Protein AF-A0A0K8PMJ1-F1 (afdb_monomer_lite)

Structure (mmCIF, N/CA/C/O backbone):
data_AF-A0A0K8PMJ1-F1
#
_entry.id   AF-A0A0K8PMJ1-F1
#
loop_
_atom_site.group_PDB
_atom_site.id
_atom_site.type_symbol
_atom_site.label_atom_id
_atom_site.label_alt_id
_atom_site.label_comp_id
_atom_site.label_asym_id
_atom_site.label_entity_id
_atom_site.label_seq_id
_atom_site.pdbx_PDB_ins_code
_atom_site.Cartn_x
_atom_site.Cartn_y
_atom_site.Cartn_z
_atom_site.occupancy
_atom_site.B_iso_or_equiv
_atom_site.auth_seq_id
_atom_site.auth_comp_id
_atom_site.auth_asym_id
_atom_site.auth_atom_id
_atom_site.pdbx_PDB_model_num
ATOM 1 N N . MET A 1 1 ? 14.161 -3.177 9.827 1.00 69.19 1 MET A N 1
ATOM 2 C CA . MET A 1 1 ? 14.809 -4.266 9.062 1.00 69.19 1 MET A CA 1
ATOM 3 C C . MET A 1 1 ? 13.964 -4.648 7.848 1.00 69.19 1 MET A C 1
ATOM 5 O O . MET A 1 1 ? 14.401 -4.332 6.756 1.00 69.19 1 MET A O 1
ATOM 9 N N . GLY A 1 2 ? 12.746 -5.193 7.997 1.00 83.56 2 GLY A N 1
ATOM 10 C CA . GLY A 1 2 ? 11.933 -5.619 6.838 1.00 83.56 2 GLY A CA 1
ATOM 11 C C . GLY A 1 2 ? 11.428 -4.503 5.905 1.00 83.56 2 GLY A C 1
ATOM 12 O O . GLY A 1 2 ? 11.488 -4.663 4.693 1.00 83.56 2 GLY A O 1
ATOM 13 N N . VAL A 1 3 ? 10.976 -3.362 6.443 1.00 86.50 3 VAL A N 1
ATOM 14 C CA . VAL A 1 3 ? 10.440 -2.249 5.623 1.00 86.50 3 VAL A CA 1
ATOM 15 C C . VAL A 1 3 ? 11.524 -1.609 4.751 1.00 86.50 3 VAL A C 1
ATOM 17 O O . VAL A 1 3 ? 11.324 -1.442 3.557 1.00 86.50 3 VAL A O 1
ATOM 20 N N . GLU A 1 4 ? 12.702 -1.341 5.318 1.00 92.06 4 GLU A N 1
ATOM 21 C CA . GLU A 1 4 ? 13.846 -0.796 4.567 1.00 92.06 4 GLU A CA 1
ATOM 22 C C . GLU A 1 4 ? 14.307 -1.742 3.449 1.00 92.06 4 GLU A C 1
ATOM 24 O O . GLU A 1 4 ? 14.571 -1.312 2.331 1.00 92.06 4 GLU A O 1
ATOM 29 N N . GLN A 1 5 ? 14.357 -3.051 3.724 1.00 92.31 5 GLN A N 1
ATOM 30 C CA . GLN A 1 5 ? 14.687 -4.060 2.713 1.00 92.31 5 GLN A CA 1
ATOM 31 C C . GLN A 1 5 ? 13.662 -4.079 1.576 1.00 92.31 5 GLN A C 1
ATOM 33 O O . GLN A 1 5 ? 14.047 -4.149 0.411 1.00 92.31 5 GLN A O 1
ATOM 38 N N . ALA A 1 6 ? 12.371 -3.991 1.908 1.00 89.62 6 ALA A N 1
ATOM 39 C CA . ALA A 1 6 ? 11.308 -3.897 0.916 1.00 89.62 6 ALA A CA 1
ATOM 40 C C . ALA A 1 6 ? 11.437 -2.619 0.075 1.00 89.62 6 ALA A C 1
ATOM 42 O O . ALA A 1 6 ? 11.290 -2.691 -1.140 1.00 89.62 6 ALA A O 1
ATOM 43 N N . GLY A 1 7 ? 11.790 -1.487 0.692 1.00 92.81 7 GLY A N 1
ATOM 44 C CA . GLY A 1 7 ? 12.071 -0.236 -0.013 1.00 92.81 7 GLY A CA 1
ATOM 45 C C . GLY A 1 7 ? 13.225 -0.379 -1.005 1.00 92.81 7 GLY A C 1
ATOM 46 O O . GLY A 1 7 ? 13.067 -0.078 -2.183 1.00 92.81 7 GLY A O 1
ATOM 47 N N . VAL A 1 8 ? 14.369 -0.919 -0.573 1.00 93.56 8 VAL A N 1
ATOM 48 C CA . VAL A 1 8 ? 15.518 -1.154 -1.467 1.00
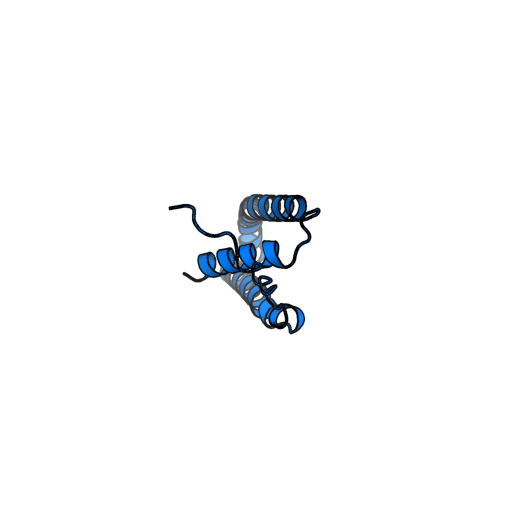 93.56 8 VAL A CA 1
ATOM 49 C C . VAL A 1 8 ? 15.142 -2.078 -2.631 1.00 93.56 8 VAL A C 1
ATOM 51 O O . VAL A 1 8 ? 15.442 -1.768 -3.785 1.00 93.56 8 VAL A O 1
ATOM 54 N N . ALA A 1 9 ? 14.453 -3.187 -2.348 1.00 91.12 9 ALA A N 1
ATOM 55 C CA . ALA A 1 9 ? 13.997 -4.118 -3.377 1.00 91.12 9 ALA A CA 1
ATOM 56 C C . ALA A 1 9 ? 13.011 -3.459 -4.359 1.00 91.12 9 ALA A C 1
ATOM 58 O O . ALA A 1 9 ? 13.103 -3.687 -5.567 1.00 91.12 9 ALA A O 1
ATOM 59 N N . TRP A 1 10 ? 12.106 -2.614 -3.860 1.00 92.50 10 TRP A N 1
ATOM 60 C CA . TRP A 1 10 ? 11.155 -1.841 -4.658 1.00 92.50 10 TRP A CA 1
ATOM 61 C C . TRP A 1 10 ? 11.871 -0.892 -5.621 1.00 92.50 10 TRP A C 1
ATOM 63 O O . TRP A 1 10 ? 11.667 -0.984 -6.831 1.00 92.50 10 TRP A O 1
ATOM 73 N N . TYR A 1 11 ? 12.779 -0.056 -5.109 1.00 94.31 11 TYR A N 1
ATOM 74 C CA . TYR A 1 11 ? 13.540 0.889 -5.927 1.00 94.31 11 TYR A CA 1
ATOM 75 C C . TYR A 1 11 ? 14.413 0.184 -6.977 1.00 94.31 11 TYR A C 1
ATOM 77 O O . TYR A 1 11 ? 14.429 0.617 -8.130 1.00 94.31 11 TYR A O 1
ATOM 85 N N . SER A 1 12 ? 15.097 -0.917 -6.632 1.00 92.94 12 SER A N 1
ATOM 86 C CA . SER A 1 12 ? 15.875 -1.698 -7.616 1.00 92.94 12 SER A CA 1
ATOM 87 C C . SER A 1 12 ? 14.971 -2.238 -8.723 1.00 92.94 12 SER A C 1
ATOM 89 O O . SER A 1 12 ? 15.233 -2.033 -9.906 1.00 92.94 12 SER A O 1
ATOM 91 N N . THR A 1 13 ? 13.844 -2.848 -8.343 1.00 92.25 13 THR A N 1
ATOM 92 C CA . THR A 1 13 ? 12.893 -3.435 -9.295 1.00 92.25 13 THR A CA 1
ATOM 93 C C . THR A 1 13 ? 12.299 -2.379 -10.224 1.00 92.25 13 THR A C 1
ATOM 95 O O . THR A 1 13 ? 12.183 -2.627 -11.422 1.00 92.25 13 THR A O 1
ATOM 98 N N . LEU A 1 14 ? 11.951 -1.191 -9.714 1.00 93.44 14 LEU A N 1
ATOM 99 C CA . LEU A 1 14 ? 11.446 -0.094 -10.543 1.00 93.44 14 LEU A CA 1
ATOM 100 C C . LEU A 1 14 ? 12.476 0.355 -11.583 1.00 93.44 14 LEU A C 1
ATOM 102 O O . LEU A 1 14 ? 12.120 0.507 -12.748 1.00 93.44 14 LEU A O 1
ATOM 106 N N . ASN A 1 15 ? 13.741 0.519 -11.187 1.00 92.88 1
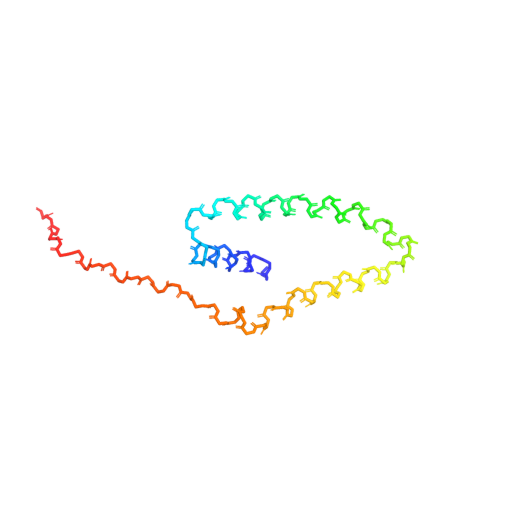5 ASN A N 1
ATOM 107 C CA . ASN A 1 15 ? 14.809 0.903 -12.114 1.00 92.88 15 ASN A CA 1
ATOM 108 C C . ASN A 1 15 ? 15.073 -0.167 -13.184 1.00 92.88 15 ASN A C 1
ATOM 110 O O . ASN A 1 15 ? 15.379 0.166 -14.325 1.00 92.88 15 ASN A O 1
ATOM 114 N N . GLU A 1 16 ? 14.949 -1.448 -12.837 1.00 92.38 16 GLU A N 1
ATOM 115 C CA . GLU A 1 16 ? 15.222 -2.542 -13.772 1.00 92.38 16 GLU A CA 1
ATOM 116 C C . GLU A 1 16 ? 14.044 -2.845 -14.709 1.00 92.38 16 GLU A C 1
ATOM 118 O O . GLU A 1 16 ? 14.255 -3.154 -15.883 1.00 92.38 16 GLU A O 1
ATOM 123 N N . GLN A 1 17 ? 12.808 -2.772 -14.208 1.00 91.69 17 GLN A N 1
ATOM 124 C CA . GLN A 1 17 ? 11.620 -3.249 -14.926 1.00 91.69 17 GLN A CA 1
ATOM 125 C C . GLN A 1 17 ? 10.822 -2.135 -15.619 1.00 91.69 17 GLN A C 1
ATOM 127 O O . GLN A 1 17 ? 10.071 -2.419 -16.557 1.00 91.69 17 GLN A O 1
ATOM 132 N N . VAL A 1 18 ? 10.946 -0.872 -15.190 1.00 92.19 18 VAL A N 1
ATOM 133 C CA . VAL A 1 18 ? 10.196 0.246 -15.782 1.00 92.19 18 VAL A CA 1
ATOM 134 C C . VAL A 1 18 ? 11.039 0.940 -16.861 1.00 92.19 18 VAL A C 1
ATOM 136 O O . VAL A 1 18 ? 12.164 1.347 -16.587 1.00 92.19 18 VAL A O 1
ATOM 139 N N . PRO A 1 19 ? 10.508 1.131 -18.083 1.00 92.88 19 PRO A N 1
ATOM 140 C CA . PRO 
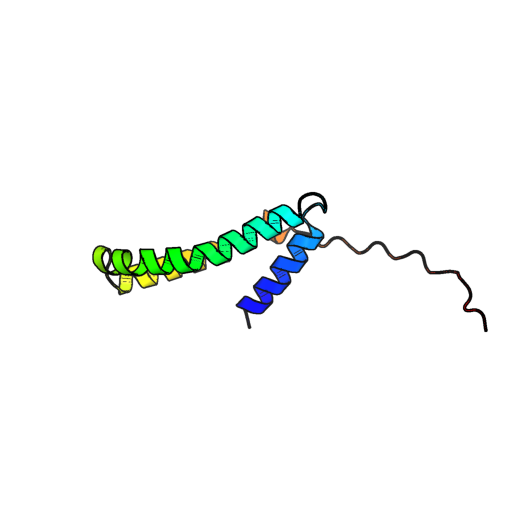A 1 19 ? 11.184 1.902 -19.126 1.00 92.88 19 PRO A CA 1
ATOM 141 C C . PRO A 1 19 ? 11.521 3.337 -18.692 1.00 92.88 19 PRO A C 1
ATOM 143 O O . PRO A 1 19 ? 10.714 3.993 -18.026 1.00 92.88 19 PRO A O 1
ATOM 146 N N . GLU A 1 20 ? 12.677 3.849 -19.122 1.00 91.50 20 GLU A N 1
ATOM 147 C CA . GLU A 1 20 ? 13.185 5.169 -18.711 1.00 91.50 20 GLU A CA 1
ATOM 148 C C . GLU A 1 20 ? 12.209 6.322 -19.007 1.00 91.50 20 GLU A C 1
ATOM 150 O O . GLU A 1 20 ? 12.035 7.219 -18.184 1.00 91.50 20 GLU A O 1
ATOM 155 N N . ASP A 1 21 ? 11.481 6.265 -20.127 1.00 94.56 21 ASP A N 1
ATOM 156 C CA . ASP A 1 21 ? 10.494 7.276 -20.542 1.00 94.56 21 ASP A CA 1
ATOM 157 C C . ASP A 1 21 ? 9.252 7.344 -19.626 1.00 94.56 21 ASP A C 1
ATOM 159 O O . ASP A 1 21 ? 8.439 8.278 -19.694 1.00 94.56 21 ASP A O 1
ATOM 163 N N . ARG A 1 22 ? 9.070 6.343 -18.757 1.00 95.62 22 ARG A N 1
ATOM 164 C CA . ARG A 1 22 ? 7.950 6.258 -17.808 1.00 95.62 22 ARG A CA 1
ATOM 165 C C . ARG A 1 22 ? 8.387 6.269 -16.353 1.00 95.62 22 ARG A C 1
ATOM 167 O O . ARG A 1 22 ? 7.550 6.578 -15.505 1.00 95.62 22 ARG A O 1
ATOM 174 N N . LEU A 1 23 ? 9.662 6.014 -16.071 1.00 94.75 23 LEU A N 1
ATOM 175 C CA . LEU A 1 23 ? 10.202 5.888 -14.720 1.00 94.75 23 LEU A CA 1
ATOM 176 C C . LEU A 1 23 ? 9.887 7.112 -13.847 1.00 94.75 23 LEU A C 1
ATOM 178 O O . LEU A 1 23 ? 9.357 6.965 -12.749 1.00 94.75 23 LEU A O 1
ATOM 182 N N . ALA A 1 24 ? 10.090 8.325 -14.372 1.00 96.06 24 ALA A N 1
ATOM 183 C CA . ALA A 1 24 ? 9.794 9.562 -13.643 1.00 96.06 24 ALA A CA 1
ATOM 184 C C . ALA A 1 24 ? 8.308 9.700 -13.259 1.00 96.06 24 ALA A C 1
ATOM 186 O O . ALA A 1 24 ? 7.987 10.153 -12.162 1.00 96.06 24 ALA A O 1
ATOM 187 N N . ARG A 1 25 ? 7.386 9.279 -14.139 1.00 96.81 25 ARG A N 1
ATOM 188 C CA . ARG A 1 25 ? 5.943 9.300 -13.843 1.00 96.81 25 ARG A CA 1
ATOM 189 C C . ARG A 1 25 ? 5.577 8.262 -12.791 1.00 96.81 25 ARG A C 1
ATOM 191 O O . ARG A 1 25 ? 4.789 8.565 -11.905 1.00 96.81 25 ARG A O 1
ATOM 198 N N . VAL A 1 26 ? 6.152 7.062 -12.876 1.00 96.69 26 VAL A N 1
ATOM 199 C CA . VAL A 1 26 ? 5.921 6.003 -11.884 1.00 96.69 26 VAL A CA 1
ATOM 200 C C . VAL A 1 26 ? 6.397 6.450 -10.503 1.00 96.69 26 VAL A C 1
ATOM 202 O O . VAL A 1 26 ? 5.633 6.335 -9.551 1.00 96.69 26 VAL A O 1
ATOM 205 N N . TYR A 1 27 ? 7.583 7.058 -10.409 1.00 96.00 27 TYR A N 1
ATOM 206 C CA . TYR A 1 27 ? 8.068 7.633 -9.154 1.00 96.00 27 TYR A CA 1
ATOM 207 C C . TYR A 1 27 ? 7.166 8.738 -8.610 1.00 96.00 27 TYR A C 1
ATOM 209 O O . TYR A 1 27 ? 6.860 8.740 -7.423 1.00 96.00 27 TYR A 
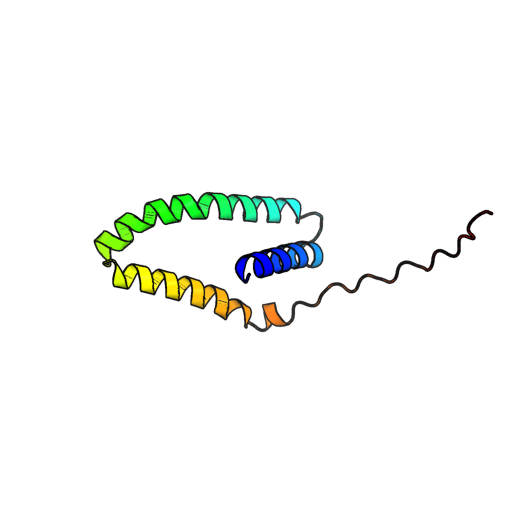O 1
ATOM 217 N N . ALA A 1 28 ? 6.694 9.647 -9.466 1.00 96.44 28 ALA A N 1
ATOM 218 C CA . ALA A 1 28 ? 5.775 10.695 -9.033 1.00 96.44 28 ALA A CA 1
ATOM 219 C C . ALA A 1 28 ? 4.468 10.120 -8.455 1.00 96.44 28 ALA A C 1
ATOM 221 O O . ALA A 1 28 ? 3.942 10.655 -7.482 1.00 96.44 28 ALA A O 1
ATOM 222 N N . TYR A 1 29 ? 3.944 9.028 -9.024 1.00 96.81 29 TYR A N 1
ATOM 223 C CA . TYR A 1 29 ? 2.749 8.365 -8.492 1.00 96.81 29 TYR A CA 1
ATOM 224 C C . TYR A 1 29 ? 3.010 7.603 -7.191 1.00 96.81 29 TYR A C 1
ATOM 226 O O . TYR A 1 29 ? 2.155 7.631 -6.308 1.00 96.81 29 TYR A O 1
ATOM 234 N N . ASP A 1 30 ? 4.161 6.944 -7.066 1.00 95.25 30 ASP A N 1
ATOM 235 C CA . ASP A 1 30 ? 4.583 6.238 -5.851 1.00 95.25 30 ASP A CA 1
ATOM 236 C C . ASP A 1 30 ? 4.735 7.201 -4.663 1.00 95.25 30 ASP A C 1
ATOM 238 O O . ASP A 1 30 ? 4.159 6.986 -3.591 1.00 95.25 30 ASP A O 1
ATOM 242 N N . ASP A 1 31 ? 5.422 8.321 -4.890 1.00 95.56 31 ASP A N 1
ATOM 243 C CA . ASP A 1 31 ? 5.637 9.357 -3.884 1.00 95.56 31 ASP A CA 1
ATOM 244 C C . ASP A 1 31 ? 4.323 10.043 -3.488 1.00 95.56 31 ASP A C 1
ATOM 246 O O . ASP A 1 31 ? 4.001 10.160 -2.303 1.00 95.56 31 ASP A O 1
ATOM 250 N N . LEU A 1 32 ? 3.501 10.424 -4.472 1.00 97.38 32 LEU A N 1
ATOM 251 C CA . LEU A 1 32 ? 2.179 10.993 -4.214 1.00 97.38 32 LEU A CA 1
ATOM 252 C C . LEU A 1 32 ? 1.293 10.016 -3.432 1.00 97.38 32 LEU A C 1
ATOM 254 O O . LEU A 1 32 ? 0.622 10.414 -2.479 1.00 97.38 32 LEU A O 1
ATOM 258 N N . GLY A 1 33 ? 1.287 8.740 -3.824 1.00 94.62 33 GLY A N 1
ATOM 259 C CA . GLY A 1 33 ? 0.528 7.691 -3.152 1.00 94.62 33 GLY A CA 1
ATOM 260 C C . GLY A 1 33 ? 0.945 7.538 -1.693 1.00 94.62 33 GLY A C 1
ATOM 261 O O . GLY A 1 33 ? 0.087 7.525 -0.812 1.00 94.62 33 GLY A O 1
ATOM 262 N N . SER A 1 34 ? 2.250 7.510 -1.429 1.00 93.00 34 SER A N 1
ATOM 263 C CA . SER A 1 34 ? 2.813 7.407 -0.079 1.00 93.00 34 SER A CA 1
ATOM 264 C C . SER A 1 34 ? 2.451 8.614 0.790 1.00 93.00 34 SER A C 1
ATOM 266 O O . SER A 1 34 ? 1.990 8.454 1.925 1.00 93.00 34 SER A O 1
ATOM 268 N N . HIS A 1 35 ? 2.570 9.824 0.239 1.00 96.50 35 HIS A N 1
ATOM 269 C CA . HIS A 1 35 ? 2.220 11.058 0.938 1.00 96.50 35 HIS A CA 1
ATOM 270 C C . HIS A 1 35 ? 0.722 11.189 1.221 1.00 96.50 35 HIS A C 1
ATOM 272 O O . HIS A 1 35 ? 0.348 11.731 2.260 1.00 96.50 35 HIS A O 1
ATOM 278 N N . LEU A 1 36 ? -0.145 10.690 0.336 1.00 97.25 36 LEU A N 1
ATOM 279 C CA . LEU A 1 36 ? -1.596 10.704 0.543 1.00 97.25 36 LEU A CA 1
ATOM 280 C C . LEU A 1 36 ? -2.081 9.565 1.443 1.00 97.25 36 LEU A C 1
ATOM 282 O O . LEU A 1 36 ? -3.073 9.733 2.153 1.00 97.25 36 LEU A O 1
ATOM 286 N N . ALA A 1 37 ? -1.398 8.420 1.460 1.00 94.56 37 ALA A N 1
ATOM 287 C CA . ALA A 1 37 ? -1.806 7.266 2.254 1.00 94.56 37 ALA A CA 1
ATOM 288 C C . ALA A 1 37 ? -1.862 7.587 3.754 1.00 94.56 37 ALA A C 1
ATOM 290 O O . ALA A 1 37 ? -2.830 7.223 4.421 1.00 94.56 37 ALA A O 1
ATOM 291 N N . LEU A 1 38 ? -0.868 8.310 4.281 1.00 94.31 38 LEU A N 1
ATOM 292 C CA . LEU A 1 38 ? -0.800 8.657 5.702 1.00 94.31 38 LEU A CA 1
ATOM 293 C C . LEU A 1 38 ? -1.984 9.525 6.184 1.00 94.31 38 LEU A C 1
ATOM 295 O O . LEU A 1 38 ? -2.673 9.106 7.119 1.00 94.31 38 LEU A O 1
ATOM 299 N N . PRO A 1 39 ? -2.277 10.700 5.589 1.00 96.06 39 PRO A N 1
ATOM 300 C CA . PRO A 1 39 ? -3.406 11.520 6.017 1.00 96.06 39 PRO A CA 1
ATOM 301 C C . PRO A 1 39 ? -4.747 10.817 5.794 1.00 96.06 39 PRO A C 1
ATOM 303 O O . PRO A 1 39 ? -5.640 10.948 6.629 1.00 96.06 39 PRO A O 1
ATOM 306 N N . LEU A 1 40 ? -4.893 10.031 4.723 1.00 96.94 40 LEU A N 1
ATOM 307 C CA . LEU A 1 40 ? -6.114 9.260 4.483 1.00 96.94 40 LEU A CA 1
ATOM 308 C C . LEU A 1 40 ? -6.319 8.171 5.538 1.00 96.94 40 LEU A C 1
ATOM 310 O O . LEU A 1 40 ? -7.426 8.031 6.059 1.00 96.94 40 LEU A O 1
ATOM 314 N N . ALA A 1 41 ? -5.264 7.439 5.898 1.00 93.94 41 ALA A N 1
ATOM 315 C CA . ALA A 1 41 ? -5.319 6.448 6.965 1.00 93.94 41 ALA A CA 1
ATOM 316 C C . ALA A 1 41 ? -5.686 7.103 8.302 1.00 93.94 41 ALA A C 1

──────────

Exercise instructions
From the records above, reproduce exactly the lines from the one with "ATOM 222 N N" to the one with "ATOM 243 C CA", both included, and no others.

Task solution
ATOM 222 N N . TYR A 1 29 ? 3.944 9.028 -9.024 1.00 96.81 29 TYR A N 1
ATOM 223 C CA . TYR A 1 29 ? 2.749 8.365 -8.492 1.00 96.81 29 TYR A CA 1
ATOM 224 C C . TYR A 1 29 ? 3.010 7.603 -7.191 1.00 96.81 29 TYR A C 1
ATOM 226 O O . TYR A 1 29 ? 2.155 7.631 -6.308 1.00 96.81 29 TYR A O 1
ATOM 234 N N . ASP A 1 30 ? 4.161 6.944 -7.066 1.00 95.25 30 ASP A N 1
ATOM 235 C CA . ASP A 1 30 ? 4.583 6.238 -5.851 1.00 95.25 30 ASP A CA 1
ATOM 236 C C . ASP A 1 30 ? 4.735 7.201 -4.663 1.00 95.25 30 ASP A C 1
ATOM 238 O O . ASP A 1 30 ? 4.159 6.986 -3.591 1.00 95.25 30 ASP A O 1
ATOM 242 N N . ASP A 1 31 ? 5.422 8.321 -4.890 1.00 95.56 31 ASP A N 1
ATOM 243 C CA . ASP A 1 31 ? 5.637 9.357 -3.884 1.00 95.56 31 ASP A CA 1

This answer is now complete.